You want your customers to love you? Right? We all do. But before you can get your beloved customers and potential customers to love you, you have to really know who they are and what they desire. I often work with business owners to help them figure out who their ideal customers are. You’d be surprised how often we figure out that their ideal customer is not exactly who was first imagined. By doing a few exercises and some research, we are typically able to pinpoint the traits of the perfect customer and then build a fabulous brand based on that customer’s needs and wants. Here’s my process and an examples to get you started.
Determine the problem you solve
One of the first and often challenging steps of building a brand is figuring out exactly what problem(s) your business solves. Before you think “I just have a blog.” or “I just sell handbags,” remember that all businesses solve a problem. Some are critical issues like providing medical care – your local doctor or medical practice obviously solves this problem by providing preventative care when you are well and medical care when you are ill. Others businesses solve problems that may not be as critical in nature, but are still important. You purchase clothing from our favorite fashion boutique because the clothing they sell fits you well and makes you feel confident. Your problem may be you don’t have clothes to wear to work for fall. Your favorite store solves the problem. Let’s look at the rest of this exercise from the view point of a fictitious business called Lilly’s Boutique.
Communicate your solution with your main message
Your favorite fashion boutique may have created a mission statement that goes a little something like this:
Lilly’s Fashion Boutique provides flattering, fashion forward attire that makes busy professional women stand out from the crowd.
This one sentence presents both a problem and solution statement as well as some additional key words like flattering, fashion forward, busy, professional, women. Now it’s clear to see that Lilly’s Boutique has a specific clientele.
Identify your target customers and build customer personas
Personas are fictitious profiles built to help you think critically about your customers needs. If you’ve done a formal business plan, chances are you’ve already created these in some form. You may even have data that you’ve garnered through your current marketing efforts. But even if you don‘t, you can build these based off of your intuition, or compare to similar sites or businesses. Personas typically consist of demographically defining information and are built to paint a picture of a typical ideal customer. In creating these profiles, you will want to include age, gender, communication preferences and other relevant background information like occupation, buying habits and geographic location, for example. Personas can also include challenges and issues that this type of customer has. You may have only one persona, or many, but in many cases, three is the magic number.
In the case of our fashion boutique, the store may target female professionals who live near downtown Raleigh, NC. They may find most of their women are between 28-50. The store has to further define their target customers by figuring out what their challenges and buying habits are and that’s where the use of personas really helps.
Leslie
28, single professional
Leslie is a fashion forward professional.

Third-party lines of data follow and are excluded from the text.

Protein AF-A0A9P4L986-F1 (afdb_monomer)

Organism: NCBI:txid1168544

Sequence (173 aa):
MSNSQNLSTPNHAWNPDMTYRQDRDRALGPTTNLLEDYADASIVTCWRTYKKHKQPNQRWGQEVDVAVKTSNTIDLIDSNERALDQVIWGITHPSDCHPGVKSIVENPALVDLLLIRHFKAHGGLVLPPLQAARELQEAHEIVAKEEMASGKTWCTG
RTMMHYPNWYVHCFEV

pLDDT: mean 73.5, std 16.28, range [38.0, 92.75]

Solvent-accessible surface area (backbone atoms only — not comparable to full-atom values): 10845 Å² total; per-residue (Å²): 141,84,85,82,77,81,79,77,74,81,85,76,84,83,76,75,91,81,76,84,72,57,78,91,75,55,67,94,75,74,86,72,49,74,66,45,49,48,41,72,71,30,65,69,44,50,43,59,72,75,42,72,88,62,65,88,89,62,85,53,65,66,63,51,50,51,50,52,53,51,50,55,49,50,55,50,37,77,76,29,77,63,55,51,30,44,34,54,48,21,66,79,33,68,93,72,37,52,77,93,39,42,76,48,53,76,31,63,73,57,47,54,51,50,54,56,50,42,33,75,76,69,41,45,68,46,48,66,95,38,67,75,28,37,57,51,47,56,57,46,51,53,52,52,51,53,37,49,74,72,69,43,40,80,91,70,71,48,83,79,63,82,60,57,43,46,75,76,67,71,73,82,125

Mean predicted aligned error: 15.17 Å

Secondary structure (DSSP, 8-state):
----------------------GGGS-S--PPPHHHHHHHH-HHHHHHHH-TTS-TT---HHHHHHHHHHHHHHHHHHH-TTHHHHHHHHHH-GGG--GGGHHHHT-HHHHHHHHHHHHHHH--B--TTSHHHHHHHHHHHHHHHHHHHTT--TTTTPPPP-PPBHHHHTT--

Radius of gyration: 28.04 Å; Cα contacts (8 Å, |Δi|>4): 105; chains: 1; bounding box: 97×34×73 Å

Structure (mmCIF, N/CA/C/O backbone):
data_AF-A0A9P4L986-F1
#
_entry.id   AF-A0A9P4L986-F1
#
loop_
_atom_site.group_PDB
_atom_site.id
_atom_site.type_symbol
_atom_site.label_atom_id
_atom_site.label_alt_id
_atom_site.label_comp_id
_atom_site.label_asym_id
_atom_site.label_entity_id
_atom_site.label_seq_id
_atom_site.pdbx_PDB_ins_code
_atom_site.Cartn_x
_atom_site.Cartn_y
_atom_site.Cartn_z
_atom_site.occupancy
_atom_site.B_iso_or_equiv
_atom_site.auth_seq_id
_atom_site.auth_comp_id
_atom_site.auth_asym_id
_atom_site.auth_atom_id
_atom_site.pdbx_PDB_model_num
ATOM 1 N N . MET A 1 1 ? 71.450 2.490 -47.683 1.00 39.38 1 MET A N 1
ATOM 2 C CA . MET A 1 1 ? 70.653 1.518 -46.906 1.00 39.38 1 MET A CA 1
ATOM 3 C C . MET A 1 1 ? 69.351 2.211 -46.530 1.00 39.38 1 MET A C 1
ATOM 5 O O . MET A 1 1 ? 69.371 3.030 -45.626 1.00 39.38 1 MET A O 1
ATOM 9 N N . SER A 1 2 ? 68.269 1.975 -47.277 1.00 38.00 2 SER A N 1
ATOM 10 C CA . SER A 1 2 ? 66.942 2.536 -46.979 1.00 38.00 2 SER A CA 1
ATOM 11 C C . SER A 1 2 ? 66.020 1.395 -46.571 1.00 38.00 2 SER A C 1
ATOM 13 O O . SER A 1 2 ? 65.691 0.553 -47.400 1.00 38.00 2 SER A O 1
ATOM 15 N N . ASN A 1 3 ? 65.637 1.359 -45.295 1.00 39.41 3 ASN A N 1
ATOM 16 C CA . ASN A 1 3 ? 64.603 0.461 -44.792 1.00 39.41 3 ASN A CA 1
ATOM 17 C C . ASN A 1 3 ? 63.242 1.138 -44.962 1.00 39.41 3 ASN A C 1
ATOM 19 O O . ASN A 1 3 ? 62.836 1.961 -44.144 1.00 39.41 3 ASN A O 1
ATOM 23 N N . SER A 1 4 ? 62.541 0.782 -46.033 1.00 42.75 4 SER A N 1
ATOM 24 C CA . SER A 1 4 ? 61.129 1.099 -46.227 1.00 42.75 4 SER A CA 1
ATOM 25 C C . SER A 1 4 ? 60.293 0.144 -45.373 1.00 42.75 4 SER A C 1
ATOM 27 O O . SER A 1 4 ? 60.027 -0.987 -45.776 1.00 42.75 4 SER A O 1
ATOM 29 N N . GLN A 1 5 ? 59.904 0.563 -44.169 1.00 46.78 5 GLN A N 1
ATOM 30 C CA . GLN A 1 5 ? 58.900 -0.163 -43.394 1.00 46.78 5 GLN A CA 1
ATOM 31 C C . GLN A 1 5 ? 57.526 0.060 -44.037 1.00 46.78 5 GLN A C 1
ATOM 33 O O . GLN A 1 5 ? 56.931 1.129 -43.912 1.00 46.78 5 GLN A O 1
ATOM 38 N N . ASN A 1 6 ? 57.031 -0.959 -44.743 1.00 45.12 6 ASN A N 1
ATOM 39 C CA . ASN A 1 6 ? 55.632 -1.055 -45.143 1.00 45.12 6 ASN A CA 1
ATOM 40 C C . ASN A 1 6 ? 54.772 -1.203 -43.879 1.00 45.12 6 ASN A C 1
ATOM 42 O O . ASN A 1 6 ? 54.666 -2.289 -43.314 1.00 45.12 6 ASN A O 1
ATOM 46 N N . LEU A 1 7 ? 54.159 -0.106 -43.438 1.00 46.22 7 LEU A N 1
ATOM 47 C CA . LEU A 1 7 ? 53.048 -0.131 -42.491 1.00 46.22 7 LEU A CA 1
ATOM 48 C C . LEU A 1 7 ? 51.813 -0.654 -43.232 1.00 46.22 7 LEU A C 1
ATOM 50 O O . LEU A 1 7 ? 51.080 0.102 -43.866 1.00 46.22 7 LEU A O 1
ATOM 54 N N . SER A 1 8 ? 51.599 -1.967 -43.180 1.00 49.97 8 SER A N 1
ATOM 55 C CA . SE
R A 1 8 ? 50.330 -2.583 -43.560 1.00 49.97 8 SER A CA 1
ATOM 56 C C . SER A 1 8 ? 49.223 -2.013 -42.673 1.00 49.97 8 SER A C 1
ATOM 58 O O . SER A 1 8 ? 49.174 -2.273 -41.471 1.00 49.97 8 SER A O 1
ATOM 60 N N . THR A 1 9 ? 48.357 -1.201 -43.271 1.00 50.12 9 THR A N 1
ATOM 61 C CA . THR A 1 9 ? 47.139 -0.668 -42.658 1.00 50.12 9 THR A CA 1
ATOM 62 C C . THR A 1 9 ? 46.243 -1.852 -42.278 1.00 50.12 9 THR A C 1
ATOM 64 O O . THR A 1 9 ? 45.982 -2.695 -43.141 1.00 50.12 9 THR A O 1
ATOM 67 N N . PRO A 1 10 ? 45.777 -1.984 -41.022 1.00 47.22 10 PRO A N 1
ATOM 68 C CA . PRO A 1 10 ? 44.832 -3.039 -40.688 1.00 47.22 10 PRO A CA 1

She is trying to advance her career so looking pulled together is very important to her and it helps her feel confident. She may not make a lot of money (yet) but she invests in key pieces. She goes for quality not quantity. She follows fashion blogs and magazines for advice and tips. While she makes big purchases only seasonally, she often buys and uses accessories to change up her look.
Megan
38, working mom with kids
Megan has a lot on her plate, but she also feels like she can have it all. She has a senior level job. Time is of the essence so she frequently shops at lunch and she loves that she can call ahead to the store and they will pull items aside for her before she comes in. She doesn’t care about price as much as value and quality.
Build content and imagery that speaks to your customer is and their needs
Lilly’s Fashions can now build a brand around their customers needs. Part of this is communicating the stores’s key features: value, proximity, fashion-forwardness. They do this with distinct and consistent use of colors, imagery -called visual branding – and communications, written in a tone that speak to the target customers.

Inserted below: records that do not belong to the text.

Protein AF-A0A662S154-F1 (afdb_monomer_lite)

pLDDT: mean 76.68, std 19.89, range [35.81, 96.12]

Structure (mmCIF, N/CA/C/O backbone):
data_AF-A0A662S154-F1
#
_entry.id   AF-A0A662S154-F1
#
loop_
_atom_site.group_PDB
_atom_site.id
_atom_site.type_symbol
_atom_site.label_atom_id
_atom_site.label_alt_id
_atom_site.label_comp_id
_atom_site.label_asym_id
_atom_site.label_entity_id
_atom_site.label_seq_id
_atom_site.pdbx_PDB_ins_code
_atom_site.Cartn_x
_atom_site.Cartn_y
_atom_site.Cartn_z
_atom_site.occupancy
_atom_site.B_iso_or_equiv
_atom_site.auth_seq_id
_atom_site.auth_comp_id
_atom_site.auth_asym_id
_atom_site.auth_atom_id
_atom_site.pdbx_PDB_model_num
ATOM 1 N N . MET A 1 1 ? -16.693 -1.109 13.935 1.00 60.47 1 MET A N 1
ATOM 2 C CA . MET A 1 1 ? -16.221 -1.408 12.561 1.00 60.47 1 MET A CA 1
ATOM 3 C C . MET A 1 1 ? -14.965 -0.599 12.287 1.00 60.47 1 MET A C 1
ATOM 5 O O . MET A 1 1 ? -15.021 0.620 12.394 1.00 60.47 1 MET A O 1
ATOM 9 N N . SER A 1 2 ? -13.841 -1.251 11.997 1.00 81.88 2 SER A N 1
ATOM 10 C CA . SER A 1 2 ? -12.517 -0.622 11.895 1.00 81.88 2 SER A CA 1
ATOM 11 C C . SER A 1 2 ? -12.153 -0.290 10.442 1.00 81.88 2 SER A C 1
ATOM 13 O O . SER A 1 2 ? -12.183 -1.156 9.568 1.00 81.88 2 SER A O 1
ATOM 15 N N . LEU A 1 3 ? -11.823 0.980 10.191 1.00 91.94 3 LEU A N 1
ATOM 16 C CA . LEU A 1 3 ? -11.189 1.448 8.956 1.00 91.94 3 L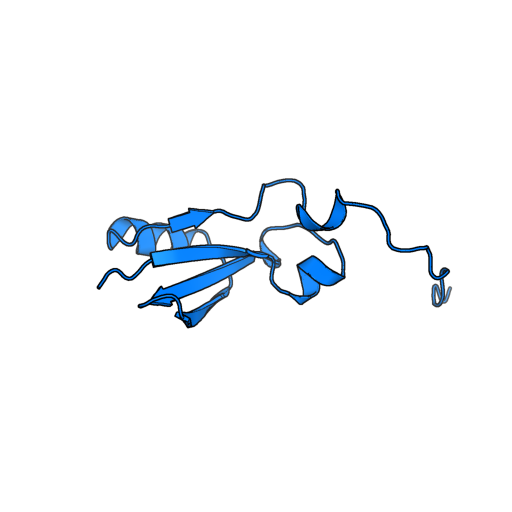EU A CA 1
ATOM 17 C C . LEU A 1 3 ? -9.686 1.175 9.051 1.00 91.94 3 LEU A C 1
ATOM 19 O O . LEU A 1 3 ? -9.077 1.521 10.061 1.00 91.94 3 LEU A O 1
ATOM 23 N N . TYR A 1 4 ? -9.089 0.610 8.007 1.00 95.12 4 TYR A N 1
ATOM 24 C CA . TYR A 1 4 ? -7.638 0.447 7.909 1.00 95.12 4 TYR A CA 1
ATOM 25 C C . TYR A 1 4 ? -7.154 0.699 6.482 1.00 95.12 4 TYR A C 1
ATOM 27 O O . TYR A 1 4 ? -7.938 0.674 5.531 1.00 95.12 4 TYR A O 1
ATOM 35 N N . ALA A 1 5 ? -5.865 0.978 6.335 1.00 94.62 5 ALA A N 1
ATOM 36 C CA . ALA A 1 5 ? -5.220 1.220 5.056 1.00 94.62 5 ALA A CA 1
ATOM 37 C C . ALA A 1 5 ? -4.289 0.057 4.695 1.00 94.62 5 ALA A C 1
ATOM 39 O O . ALA A 1 5 ? -3.565 -0.460 5.543 1.00 94.62 5 ALA A O 1
ATOM 40 N N . VAL A 1 6 ? -4.279 -0.336 3.426 1.00 93.00 6 VAL A N 1
ATOM 41 C CA . VAL A 1 6 ? -3.342 -1.315 2.872 1.00 93.00 6 VAL A CA 1
ATOM 42 C C . VAL A 1 6 ? -2.487 -0.627 1.822 1.00 93.00 6 VAL A C 1
ATOM 44 O O . VAL A 1 6 ? -3.022 -0.031 0.890 1.00 93.00 6 VAL A O 1
ATOM 47 N N . VAL A 1 7 ? -1.169 -0.711 1.960 1.00 92.38 7 VAL A N 1
ATOM 48 C CA . VAL A 1 7 ? -0.221 -0.229 0.952 1.00 92.38 7 VAL A CA 1
ATOM 49 C C . VAL A 1 7 ? 0.246 -1.413 0.119 1.00 92.38 7 VAL A C 1
ATOM 51 O O . VAL A 1 7 ? 0.889 -2.328 0.640 1.00 92.38 7 VAL A O 1
ATOM 54 N N . ASP A 1 8 ? -0.088 -1.407 -1.166 1.00 89.69 8 ASP A N 1
ATOM 55 C CA . ASP A 1 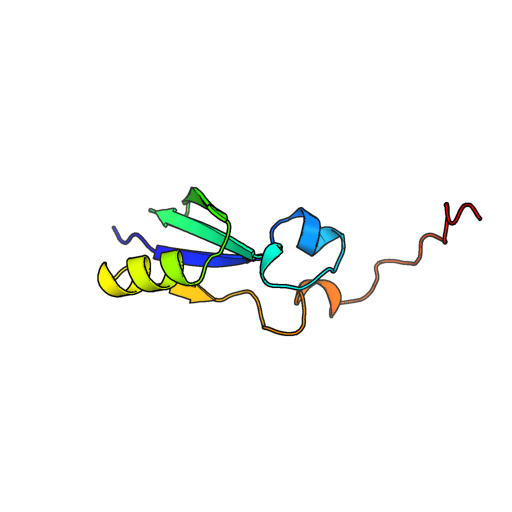8 ? 0.269 -2.473 -2.107 1.00 89.69 8 ASP A CA 1
ATOM 56 C C . ASP A 1 8 ? 0.561 -1.888 -3.497 1.00 89.69 8 ASP A C 1
ATOM 58 O O . ASP A 1 8 ? 0.227 -0.734 -3.786 1.00 89.69 8 ASP A O 1
ATOM 62 N N . TYR A 1 9 ? 1.194 -2.671 -4.365 1.00 86.62 9 TYR A N 1
ATOM 63 C CA . TYR A 1 9 ? 1.377 -2.303 -5.765 1.00 86.62 9 TYR A CA 1
ATOM 64 C C . TYR A 1 9 ? 0.031 -2.226 -6.486 1.00 86.62 9 TYR A C 1
ATOM 66 O O . TYR A 1 9 ? -0.884 -3.005 -6.220 1.00 86.62 9 TYR A O 1
ATOM 74 N N . ASN A 1 10 ? -0.088 -1.294 -7.431 1.00 85.25 10 ASN A N 1
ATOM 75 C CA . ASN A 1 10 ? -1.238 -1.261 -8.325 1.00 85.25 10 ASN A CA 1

Further to that, they can now set up their social media and direct marketing program based on their customers specific needs by:
- Keeping an active social media presence and frequent mentions in local media. This lets Leslie know that she is shopping at a fashion forward boutique.
- Setting up a personal shopping program for regular customers with direct mail reminders. This lets Megan know she can always get the convenient, personal service she desires.
- Sending email newsletters. These alert both customers on a frequent basis of promotions and sells for loyal customers.
Spending some dedicated time determining who your customers are will help you build a brand that they will love. Love to hear your branding success stories.